BEGIN

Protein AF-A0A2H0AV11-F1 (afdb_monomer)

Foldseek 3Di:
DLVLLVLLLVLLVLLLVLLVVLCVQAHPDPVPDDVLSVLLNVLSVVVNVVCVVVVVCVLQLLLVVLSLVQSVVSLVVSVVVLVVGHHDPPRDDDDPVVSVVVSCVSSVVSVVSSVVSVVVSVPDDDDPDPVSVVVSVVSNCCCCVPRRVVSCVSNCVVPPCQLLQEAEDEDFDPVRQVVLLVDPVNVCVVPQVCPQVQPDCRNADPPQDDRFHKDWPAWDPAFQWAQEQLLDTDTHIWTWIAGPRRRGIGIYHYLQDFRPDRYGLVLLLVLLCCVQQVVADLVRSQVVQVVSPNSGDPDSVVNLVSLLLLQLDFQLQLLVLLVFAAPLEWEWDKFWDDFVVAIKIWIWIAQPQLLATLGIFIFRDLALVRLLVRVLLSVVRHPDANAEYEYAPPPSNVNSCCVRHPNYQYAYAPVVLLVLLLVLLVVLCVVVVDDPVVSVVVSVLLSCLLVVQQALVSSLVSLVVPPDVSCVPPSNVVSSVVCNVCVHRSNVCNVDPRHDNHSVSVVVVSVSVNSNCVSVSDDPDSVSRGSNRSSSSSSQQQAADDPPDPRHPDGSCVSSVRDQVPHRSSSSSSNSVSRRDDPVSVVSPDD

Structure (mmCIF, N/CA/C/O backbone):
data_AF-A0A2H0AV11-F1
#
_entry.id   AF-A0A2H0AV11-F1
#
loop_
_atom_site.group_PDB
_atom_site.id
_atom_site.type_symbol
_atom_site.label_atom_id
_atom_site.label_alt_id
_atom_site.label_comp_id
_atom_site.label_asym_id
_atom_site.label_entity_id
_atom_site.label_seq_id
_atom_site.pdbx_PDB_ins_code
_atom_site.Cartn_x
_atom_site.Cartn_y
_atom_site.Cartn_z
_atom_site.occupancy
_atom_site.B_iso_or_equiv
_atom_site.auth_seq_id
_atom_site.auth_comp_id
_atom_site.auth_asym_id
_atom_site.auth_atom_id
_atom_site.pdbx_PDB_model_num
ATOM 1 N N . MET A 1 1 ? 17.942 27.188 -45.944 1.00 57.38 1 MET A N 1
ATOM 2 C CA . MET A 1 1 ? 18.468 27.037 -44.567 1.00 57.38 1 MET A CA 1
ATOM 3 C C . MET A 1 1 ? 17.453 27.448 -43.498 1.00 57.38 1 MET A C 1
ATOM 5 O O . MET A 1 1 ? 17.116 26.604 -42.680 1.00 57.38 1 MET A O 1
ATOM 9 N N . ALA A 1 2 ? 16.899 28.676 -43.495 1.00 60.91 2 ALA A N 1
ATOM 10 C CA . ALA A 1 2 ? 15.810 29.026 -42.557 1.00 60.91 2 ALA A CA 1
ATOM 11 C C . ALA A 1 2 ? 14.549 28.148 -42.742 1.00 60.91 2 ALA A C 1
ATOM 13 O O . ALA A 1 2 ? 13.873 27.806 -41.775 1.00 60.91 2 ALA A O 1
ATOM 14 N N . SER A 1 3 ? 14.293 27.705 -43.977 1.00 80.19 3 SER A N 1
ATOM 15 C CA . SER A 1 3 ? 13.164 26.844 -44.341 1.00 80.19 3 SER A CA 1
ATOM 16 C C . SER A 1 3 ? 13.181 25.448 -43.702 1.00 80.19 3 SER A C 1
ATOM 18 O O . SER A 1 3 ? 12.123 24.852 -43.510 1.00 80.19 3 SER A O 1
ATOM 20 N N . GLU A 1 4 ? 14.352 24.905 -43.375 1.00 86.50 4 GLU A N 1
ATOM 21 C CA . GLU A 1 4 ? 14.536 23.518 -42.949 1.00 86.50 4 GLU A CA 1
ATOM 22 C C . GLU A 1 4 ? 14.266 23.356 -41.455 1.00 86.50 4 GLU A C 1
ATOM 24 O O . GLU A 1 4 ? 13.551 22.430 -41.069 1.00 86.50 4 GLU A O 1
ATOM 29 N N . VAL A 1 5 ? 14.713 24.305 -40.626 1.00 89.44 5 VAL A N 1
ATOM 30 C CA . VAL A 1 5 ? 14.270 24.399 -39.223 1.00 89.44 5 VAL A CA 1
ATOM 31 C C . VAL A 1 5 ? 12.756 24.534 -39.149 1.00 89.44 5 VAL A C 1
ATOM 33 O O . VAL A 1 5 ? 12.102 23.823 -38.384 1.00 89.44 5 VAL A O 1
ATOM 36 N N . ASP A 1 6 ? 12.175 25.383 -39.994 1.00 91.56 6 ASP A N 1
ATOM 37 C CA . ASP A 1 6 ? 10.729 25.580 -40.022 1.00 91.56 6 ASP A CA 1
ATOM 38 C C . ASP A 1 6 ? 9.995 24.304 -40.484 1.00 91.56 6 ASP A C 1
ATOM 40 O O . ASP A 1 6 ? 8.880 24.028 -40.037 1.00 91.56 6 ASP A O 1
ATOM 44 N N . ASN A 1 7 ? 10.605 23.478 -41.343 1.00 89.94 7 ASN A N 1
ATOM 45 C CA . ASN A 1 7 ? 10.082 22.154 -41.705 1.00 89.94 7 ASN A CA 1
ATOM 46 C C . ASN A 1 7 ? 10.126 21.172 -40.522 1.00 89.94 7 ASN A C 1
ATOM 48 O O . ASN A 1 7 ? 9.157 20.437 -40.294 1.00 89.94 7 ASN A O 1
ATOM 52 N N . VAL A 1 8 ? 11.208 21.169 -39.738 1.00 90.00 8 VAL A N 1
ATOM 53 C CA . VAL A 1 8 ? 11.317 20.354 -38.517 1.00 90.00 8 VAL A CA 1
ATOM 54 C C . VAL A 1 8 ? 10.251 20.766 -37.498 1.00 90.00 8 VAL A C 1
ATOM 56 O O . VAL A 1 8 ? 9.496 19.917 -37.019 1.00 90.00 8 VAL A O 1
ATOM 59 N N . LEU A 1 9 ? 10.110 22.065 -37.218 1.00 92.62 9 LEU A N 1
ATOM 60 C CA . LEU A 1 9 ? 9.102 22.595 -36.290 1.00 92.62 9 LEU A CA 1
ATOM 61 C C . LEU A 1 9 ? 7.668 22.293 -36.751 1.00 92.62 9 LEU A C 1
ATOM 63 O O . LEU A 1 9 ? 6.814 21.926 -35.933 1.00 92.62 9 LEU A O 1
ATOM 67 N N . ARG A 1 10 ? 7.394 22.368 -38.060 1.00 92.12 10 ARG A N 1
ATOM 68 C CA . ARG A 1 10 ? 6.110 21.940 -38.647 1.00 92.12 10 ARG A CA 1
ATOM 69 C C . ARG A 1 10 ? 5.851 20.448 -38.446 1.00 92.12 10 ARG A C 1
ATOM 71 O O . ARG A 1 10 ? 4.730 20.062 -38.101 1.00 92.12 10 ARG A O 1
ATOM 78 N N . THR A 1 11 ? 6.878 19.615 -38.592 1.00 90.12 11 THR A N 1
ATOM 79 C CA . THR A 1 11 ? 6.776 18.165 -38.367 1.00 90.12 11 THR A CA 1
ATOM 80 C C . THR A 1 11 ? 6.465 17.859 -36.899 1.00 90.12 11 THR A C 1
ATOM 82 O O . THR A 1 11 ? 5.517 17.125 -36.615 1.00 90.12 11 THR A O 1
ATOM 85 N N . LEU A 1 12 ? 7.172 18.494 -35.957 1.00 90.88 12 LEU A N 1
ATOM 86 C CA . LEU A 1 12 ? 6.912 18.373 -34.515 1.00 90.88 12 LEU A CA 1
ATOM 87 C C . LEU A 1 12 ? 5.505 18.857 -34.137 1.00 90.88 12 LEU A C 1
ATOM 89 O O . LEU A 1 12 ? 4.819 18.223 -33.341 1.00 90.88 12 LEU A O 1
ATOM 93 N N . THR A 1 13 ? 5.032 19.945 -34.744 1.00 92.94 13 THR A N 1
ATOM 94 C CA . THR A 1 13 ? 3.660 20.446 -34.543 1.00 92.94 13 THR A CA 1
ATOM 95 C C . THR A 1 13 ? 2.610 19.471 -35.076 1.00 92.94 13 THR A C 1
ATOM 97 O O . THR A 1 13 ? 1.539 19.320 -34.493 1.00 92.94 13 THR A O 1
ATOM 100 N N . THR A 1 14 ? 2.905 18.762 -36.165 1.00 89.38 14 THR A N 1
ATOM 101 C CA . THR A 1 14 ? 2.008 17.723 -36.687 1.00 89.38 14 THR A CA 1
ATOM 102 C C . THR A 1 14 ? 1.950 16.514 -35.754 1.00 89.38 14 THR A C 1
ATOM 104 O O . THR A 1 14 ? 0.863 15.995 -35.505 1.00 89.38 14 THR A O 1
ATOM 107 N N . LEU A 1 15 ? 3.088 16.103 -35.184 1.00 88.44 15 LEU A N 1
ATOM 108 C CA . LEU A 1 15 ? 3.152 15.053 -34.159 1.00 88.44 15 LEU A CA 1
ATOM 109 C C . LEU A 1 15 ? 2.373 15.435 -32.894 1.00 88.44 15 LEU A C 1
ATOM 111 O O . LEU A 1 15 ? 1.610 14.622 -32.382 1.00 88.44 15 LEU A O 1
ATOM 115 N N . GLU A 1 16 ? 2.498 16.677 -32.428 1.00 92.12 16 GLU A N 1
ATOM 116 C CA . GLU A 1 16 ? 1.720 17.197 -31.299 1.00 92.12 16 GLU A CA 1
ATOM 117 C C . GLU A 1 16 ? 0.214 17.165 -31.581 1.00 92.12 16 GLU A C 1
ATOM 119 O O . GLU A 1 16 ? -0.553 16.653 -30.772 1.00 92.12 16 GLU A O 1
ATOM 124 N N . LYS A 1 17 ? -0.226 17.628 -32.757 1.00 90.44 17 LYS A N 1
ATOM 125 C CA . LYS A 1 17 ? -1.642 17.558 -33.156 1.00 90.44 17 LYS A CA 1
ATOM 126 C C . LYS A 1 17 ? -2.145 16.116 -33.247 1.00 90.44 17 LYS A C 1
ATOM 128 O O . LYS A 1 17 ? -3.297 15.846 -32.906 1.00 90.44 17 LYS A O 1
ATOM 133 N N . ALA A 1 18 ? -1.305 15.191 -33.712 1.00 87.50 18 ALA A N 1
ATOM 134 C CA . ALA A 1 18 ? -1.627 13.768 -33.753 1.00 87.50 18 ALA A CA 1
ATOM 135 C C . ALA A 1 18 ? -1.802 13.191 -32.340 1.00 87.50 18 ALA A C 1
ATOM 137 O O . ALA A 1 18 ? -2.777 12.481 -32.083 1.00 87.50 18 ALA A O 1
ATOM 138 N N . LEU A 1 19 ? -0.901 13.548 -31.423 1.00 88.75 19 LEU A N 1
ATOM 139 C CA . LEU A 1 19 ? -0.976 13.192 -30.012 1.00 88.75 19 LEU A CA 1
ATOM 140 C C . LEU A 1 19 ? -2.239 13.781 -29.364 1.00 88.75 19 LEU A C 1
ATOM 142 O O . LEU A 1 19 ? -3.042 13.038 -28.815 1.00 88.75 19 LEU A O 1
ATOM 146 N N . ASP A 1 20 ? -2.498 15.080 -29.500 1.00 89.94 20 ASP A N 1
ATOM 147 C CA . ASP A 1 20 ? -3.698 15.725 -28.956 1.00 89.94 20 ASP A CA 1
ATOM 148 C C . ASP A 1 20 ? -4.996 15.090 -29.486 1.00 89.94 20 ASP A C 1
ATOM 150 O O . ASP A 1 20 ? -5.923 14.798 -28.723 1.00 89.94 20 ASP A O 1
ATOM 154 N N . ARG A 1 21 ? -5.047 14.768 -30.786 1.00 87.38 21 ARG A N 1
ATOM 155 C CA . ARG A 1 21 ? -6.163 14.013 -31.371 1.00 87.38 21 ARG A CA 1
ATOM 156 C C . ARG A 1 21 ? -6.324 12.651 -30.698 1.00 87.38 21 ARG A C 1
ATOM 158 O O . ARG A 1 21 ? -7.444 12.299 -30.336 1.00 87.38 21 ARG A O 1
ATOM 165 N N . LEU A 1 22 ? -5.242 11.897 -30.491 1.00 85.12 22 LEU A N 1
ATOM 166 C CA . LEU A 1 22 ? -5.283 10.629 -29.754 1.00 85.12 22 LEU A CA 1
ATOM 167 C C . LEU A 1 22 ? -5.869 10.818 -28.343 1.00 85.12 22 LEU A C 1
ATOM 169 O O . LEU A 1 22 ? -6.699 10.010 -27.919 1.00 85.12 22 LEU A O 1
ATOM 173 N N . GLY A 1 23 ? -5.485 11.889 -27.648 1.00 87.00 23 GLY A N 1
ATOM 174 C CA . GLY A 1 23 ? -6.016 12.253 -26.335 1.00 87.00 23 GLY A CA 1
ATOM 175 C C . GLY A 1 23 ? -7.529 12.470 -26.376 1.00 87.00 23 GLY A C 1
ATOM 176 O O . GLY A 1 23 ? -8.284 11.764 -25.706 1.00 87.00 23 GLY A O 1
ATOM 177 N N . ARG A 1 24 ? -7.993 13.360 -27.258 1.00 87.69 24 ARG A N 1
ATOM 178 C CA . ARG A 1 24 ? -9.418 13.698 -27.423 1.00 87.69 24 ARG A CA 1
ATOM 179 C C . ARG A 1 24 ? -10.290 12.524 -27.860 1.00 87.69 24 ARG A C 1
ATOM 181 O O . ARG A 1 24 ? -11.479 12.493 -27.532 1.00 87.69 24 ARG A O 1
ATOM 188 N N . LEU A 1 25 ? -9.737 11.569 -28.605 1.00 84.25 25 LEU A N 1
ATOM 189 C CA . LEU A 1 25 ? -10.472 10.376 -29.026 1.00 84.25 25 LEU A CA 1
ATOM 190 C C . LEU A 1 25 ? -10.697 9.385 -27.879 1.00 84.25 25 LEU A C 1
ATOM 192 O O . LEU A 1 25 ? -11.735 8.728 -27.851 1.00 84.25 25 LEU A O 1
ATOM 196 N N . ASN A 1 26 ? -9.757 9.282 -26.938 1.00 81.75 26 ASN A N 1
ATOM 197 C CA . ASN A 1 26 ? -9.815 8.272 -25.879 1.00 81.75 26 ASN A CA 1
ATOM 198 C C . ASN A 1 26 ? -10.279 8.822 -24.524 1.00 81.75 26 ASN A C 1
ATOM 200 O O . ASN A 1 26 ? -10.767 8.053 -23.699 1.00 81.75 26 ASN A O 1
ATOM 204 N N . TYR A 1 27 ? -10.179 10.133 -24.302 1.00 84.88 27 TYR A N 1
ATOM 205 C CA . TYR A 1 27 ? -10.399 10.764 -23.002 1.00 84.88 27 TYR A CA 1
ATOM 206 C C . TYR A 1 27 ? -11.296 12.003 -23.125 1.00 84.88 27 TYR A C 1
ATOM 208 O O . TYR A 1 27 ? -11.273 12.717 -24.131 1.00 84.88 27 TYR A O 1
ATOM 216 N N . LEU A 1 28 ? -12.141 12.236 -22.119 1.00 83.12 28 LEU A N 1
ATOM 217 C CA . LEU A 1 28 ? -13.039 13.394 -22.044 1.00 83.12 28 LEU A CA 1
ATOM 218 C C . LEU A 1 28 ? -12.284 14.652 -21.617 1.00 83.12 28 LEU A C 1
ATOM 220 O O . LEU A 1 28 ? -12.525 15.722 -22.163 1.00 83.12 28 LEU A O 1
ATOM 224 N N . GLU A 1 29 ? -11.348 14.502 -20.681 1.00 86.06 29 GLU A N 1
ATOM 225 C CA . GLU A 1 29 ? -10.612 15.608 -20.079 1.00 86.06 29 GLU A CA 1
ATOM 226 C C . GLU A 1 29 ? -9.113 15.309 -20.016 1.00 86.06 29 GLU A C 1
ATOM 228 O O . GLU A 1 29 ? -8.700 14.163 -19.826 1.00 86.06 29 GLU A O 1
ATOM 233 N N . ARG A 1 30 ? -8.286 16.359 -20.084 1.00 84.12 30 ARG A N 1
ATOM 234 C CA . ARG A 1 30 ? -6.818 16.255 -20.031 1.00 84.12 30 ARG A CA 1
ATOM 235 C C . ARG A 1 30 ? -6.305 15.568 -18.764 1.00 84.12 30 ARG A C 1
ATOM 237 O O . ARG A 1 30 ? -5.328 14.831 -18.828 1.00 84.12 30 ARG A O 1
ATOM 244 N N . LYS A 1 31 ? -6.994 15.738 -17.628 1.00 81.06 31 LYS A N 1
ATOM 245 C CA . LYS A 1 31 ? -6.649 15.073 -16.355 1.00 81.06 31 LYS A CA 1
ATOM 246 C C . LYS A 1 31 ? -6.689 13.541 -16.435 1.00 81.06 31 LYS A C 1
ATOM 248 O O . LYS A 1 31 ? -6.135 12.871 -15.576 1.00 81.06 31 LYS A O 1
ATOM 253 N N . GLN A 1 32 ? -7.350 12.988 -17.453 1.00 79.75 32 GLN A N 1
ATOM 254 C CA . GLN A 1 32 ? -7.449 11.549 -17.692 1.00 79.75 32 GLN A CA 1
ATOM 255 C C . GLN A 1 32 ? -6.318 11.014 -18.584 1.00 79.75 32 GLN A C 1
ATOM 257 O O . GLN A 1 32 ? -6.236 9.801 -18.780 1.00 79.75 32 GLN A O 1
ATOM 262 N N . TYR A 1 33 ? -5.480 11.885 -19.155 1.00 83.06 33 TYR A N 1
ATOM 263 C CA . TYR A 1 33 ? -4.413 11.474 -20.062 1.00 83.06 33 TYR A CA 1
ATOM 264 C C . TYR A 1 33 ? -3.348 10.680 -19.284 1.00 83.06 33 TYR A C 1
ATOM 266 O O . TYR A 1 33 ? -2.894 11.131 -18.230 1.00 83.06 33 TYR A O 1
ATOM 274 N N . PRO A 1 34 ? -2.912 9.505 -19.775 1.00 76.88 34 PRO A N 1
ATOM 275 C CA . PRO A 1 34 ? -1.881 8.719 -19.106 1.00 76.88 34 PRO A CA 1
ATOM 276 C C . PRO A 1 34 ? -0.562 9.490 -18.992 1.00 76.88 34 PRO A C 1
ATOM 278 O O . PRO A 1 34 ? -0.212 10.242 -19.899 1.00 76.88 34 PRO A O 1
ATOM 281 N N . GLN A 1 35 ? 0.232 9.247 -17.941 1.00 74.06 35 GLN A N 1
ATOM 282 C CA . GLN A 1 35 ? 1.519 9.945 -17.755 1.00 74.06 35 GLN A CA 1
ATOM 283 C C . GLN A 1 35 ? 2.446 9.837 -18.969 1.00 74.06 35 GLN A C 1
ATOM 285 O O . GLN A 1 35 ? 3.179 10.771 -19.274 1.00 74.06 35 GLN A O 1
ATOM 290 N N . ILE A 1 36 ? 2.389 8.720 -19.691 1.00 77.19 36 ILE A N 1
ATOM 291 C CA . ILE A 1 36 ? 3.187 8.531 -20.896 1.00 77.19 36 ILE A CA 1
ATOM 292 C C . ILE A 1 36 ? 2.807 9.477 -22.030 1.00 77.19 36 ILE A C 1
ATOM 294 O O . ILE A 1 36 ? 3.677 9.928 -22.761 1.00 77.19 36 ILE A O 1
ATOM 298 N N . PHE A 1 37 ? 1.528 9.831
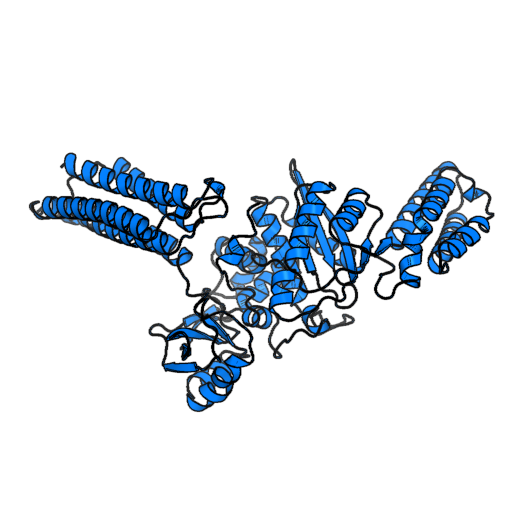 -22.138 1.00 87.06 37 PHE A N 1
ATOM 299 C CA . PHE A 1 37 ? 1.062 10.841 -23.076 1.00 87.06 37 PHE A CA 1
ATOM 300 C C . PHE A 1 37 ? 1.653 12.207 -22.719 1.00 87.06 37 PHE A C 1
ATOM 302 O O . PHE A 1 37 ? 2.232 12.872 -23.572 1.00 87.06 37 PHE A O 1
ATOM 309 N N . LEU A 1 38 ? 1.555 12.587 -21.442 1.00 85.56 38 LEU A N 1
ATOM 310 C CA . LEU A 1 38 ? 2.051 13.870 -20.942 1.00 85.56 38 LEU A CA 1
ATOM 311 C C . LEU A 1 38 ? 3.575 13.984 -21.079 1.00 85.56 38 LEU A C 1
ATOM 313 O O . LEU A 1 38 ? 4.076 15.027 -21.474 1.00 85.56 38 LEU A O 1
ATOM 317 N N . ALA A 1 39 ? 4.314 12.901 -20.831 1.00 81.38 39 ALA A N 1
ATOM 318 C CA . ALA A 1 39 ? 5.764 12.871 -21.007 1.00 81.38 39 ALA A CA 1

END

▸ **ASSIGNMENT**: Write out an exact copy of the lines beginning at the line that contains "ATOM 264 C C" and ending at the last line of the listing. Exclude pictures.

▸ **RESPONSE**:
ATOM 264 C C . TYR A 1 33 ? -3.348 10.680 -19.284 1.00 83.06 33 TYR A C 1
ATOM 266 O O . TYR A 1 33 ? -2.894 11.131 -18.230 1.00 83.06 33 TYR A O 1
ATOM 274 N N . PRO A 1 34 ? -2.912 9.505 -19.775 1.00 76.88 34 PRO A N 1
ATOM 275 C CA . PRO A 1 34 ? -1.881 8.719 -19.106 1.00 76.88 34 PRO A CA 1
ATOM 276 C C . PRO A 1 34 ? -0.562 9.490 -18.992 1.00 76.88 34 PRO A C 1
ATOM 278 O O . PRO A 1 34 ? -0.212 10.242 -19.899 1.00 76.88 34 PRO A O 1
ATOM 281 N N . GLN A 1 35 ? 0.232 9.247 -17.941 1.00 74.06 35 GLN A N 1
ATOM 282 C CA . GLN A 1 35 ? 1.519 9.945 -17.755 1.00 74.06 35 GLN A CA 1
ATOM 283 C C . GLN A 1 35 ? 2.446 9.837 -18.969 1.00 74.06 35 GLN A C 1
ATOM 285 O O . GLN A 1 35 ? 3.179 10.771 -19.274 1.00 74.06 35 GLN A O 1
ATOM 290 N N . ILE A 1 36 ? 2.389 8.720 -19.691 1.00 77.19 36 ILE A N 1
ATOM 291 C CA . ILE A 1 36 ? 3.187 8.531 -20.896 1.00 77.19 36 ILE A CA 1
ATOM 292 C C . ILE A 1 36 ? 2.807 9.477 -22.030 1.00 77.19 36 ILE A C 1
ATOM 294 O O . ILE A 1 36 ? 3.677 9.928 -22.761 1.00 77.19 36 ILE A O 1
ATOM 298 N N . PHE A 1 37 ? 1.528 9.831
 -22.138 1.00 87.06 37 PHE A N 1
ATOM 299 C CA . PHE A 1 37 ? 1.062 10.841 -23.076 1.00 87.06 37 PHE A CA 1
ATOM 300 C C . PHE A 1 37 ? 1.653 12.207 -22.719 1.00 87.06 37 PHE A C 1
ATOM 302 O O . PHE A 1 37 ? 2.232 12.872 -23.572 1.00 87.06 37 PHE A O 1
ATOM 309 N N . LEU A 1 38 ? 1.555 12.587 -21.442 1.00 85.56 38 LEU A N 1
ATOM 310 C CA . LEU A 1 38 ? 2.051 13.870 -20.942 1.00 85.56 38 LEU A CA 1
ATOM 311 C C . LEU A 1 38 ? 3.575 13.984 -21.079 1.00 85.56 38 LEU A C 1
ATOM 313 O O . LEU A 1 38 ? 4.076 15.027 -21.474 1.00 85.56 38 LEU A O 1
ATOM 317 N N . ALA A 1 39 ? 4.314 12.901 -20.831 1.00 81.38 39 ALA A N 1
ATOM 318 C CA . ALA A 1 39 ? 5.764 12.871 -21.007 1.00 81.38 39 ALA A CA 1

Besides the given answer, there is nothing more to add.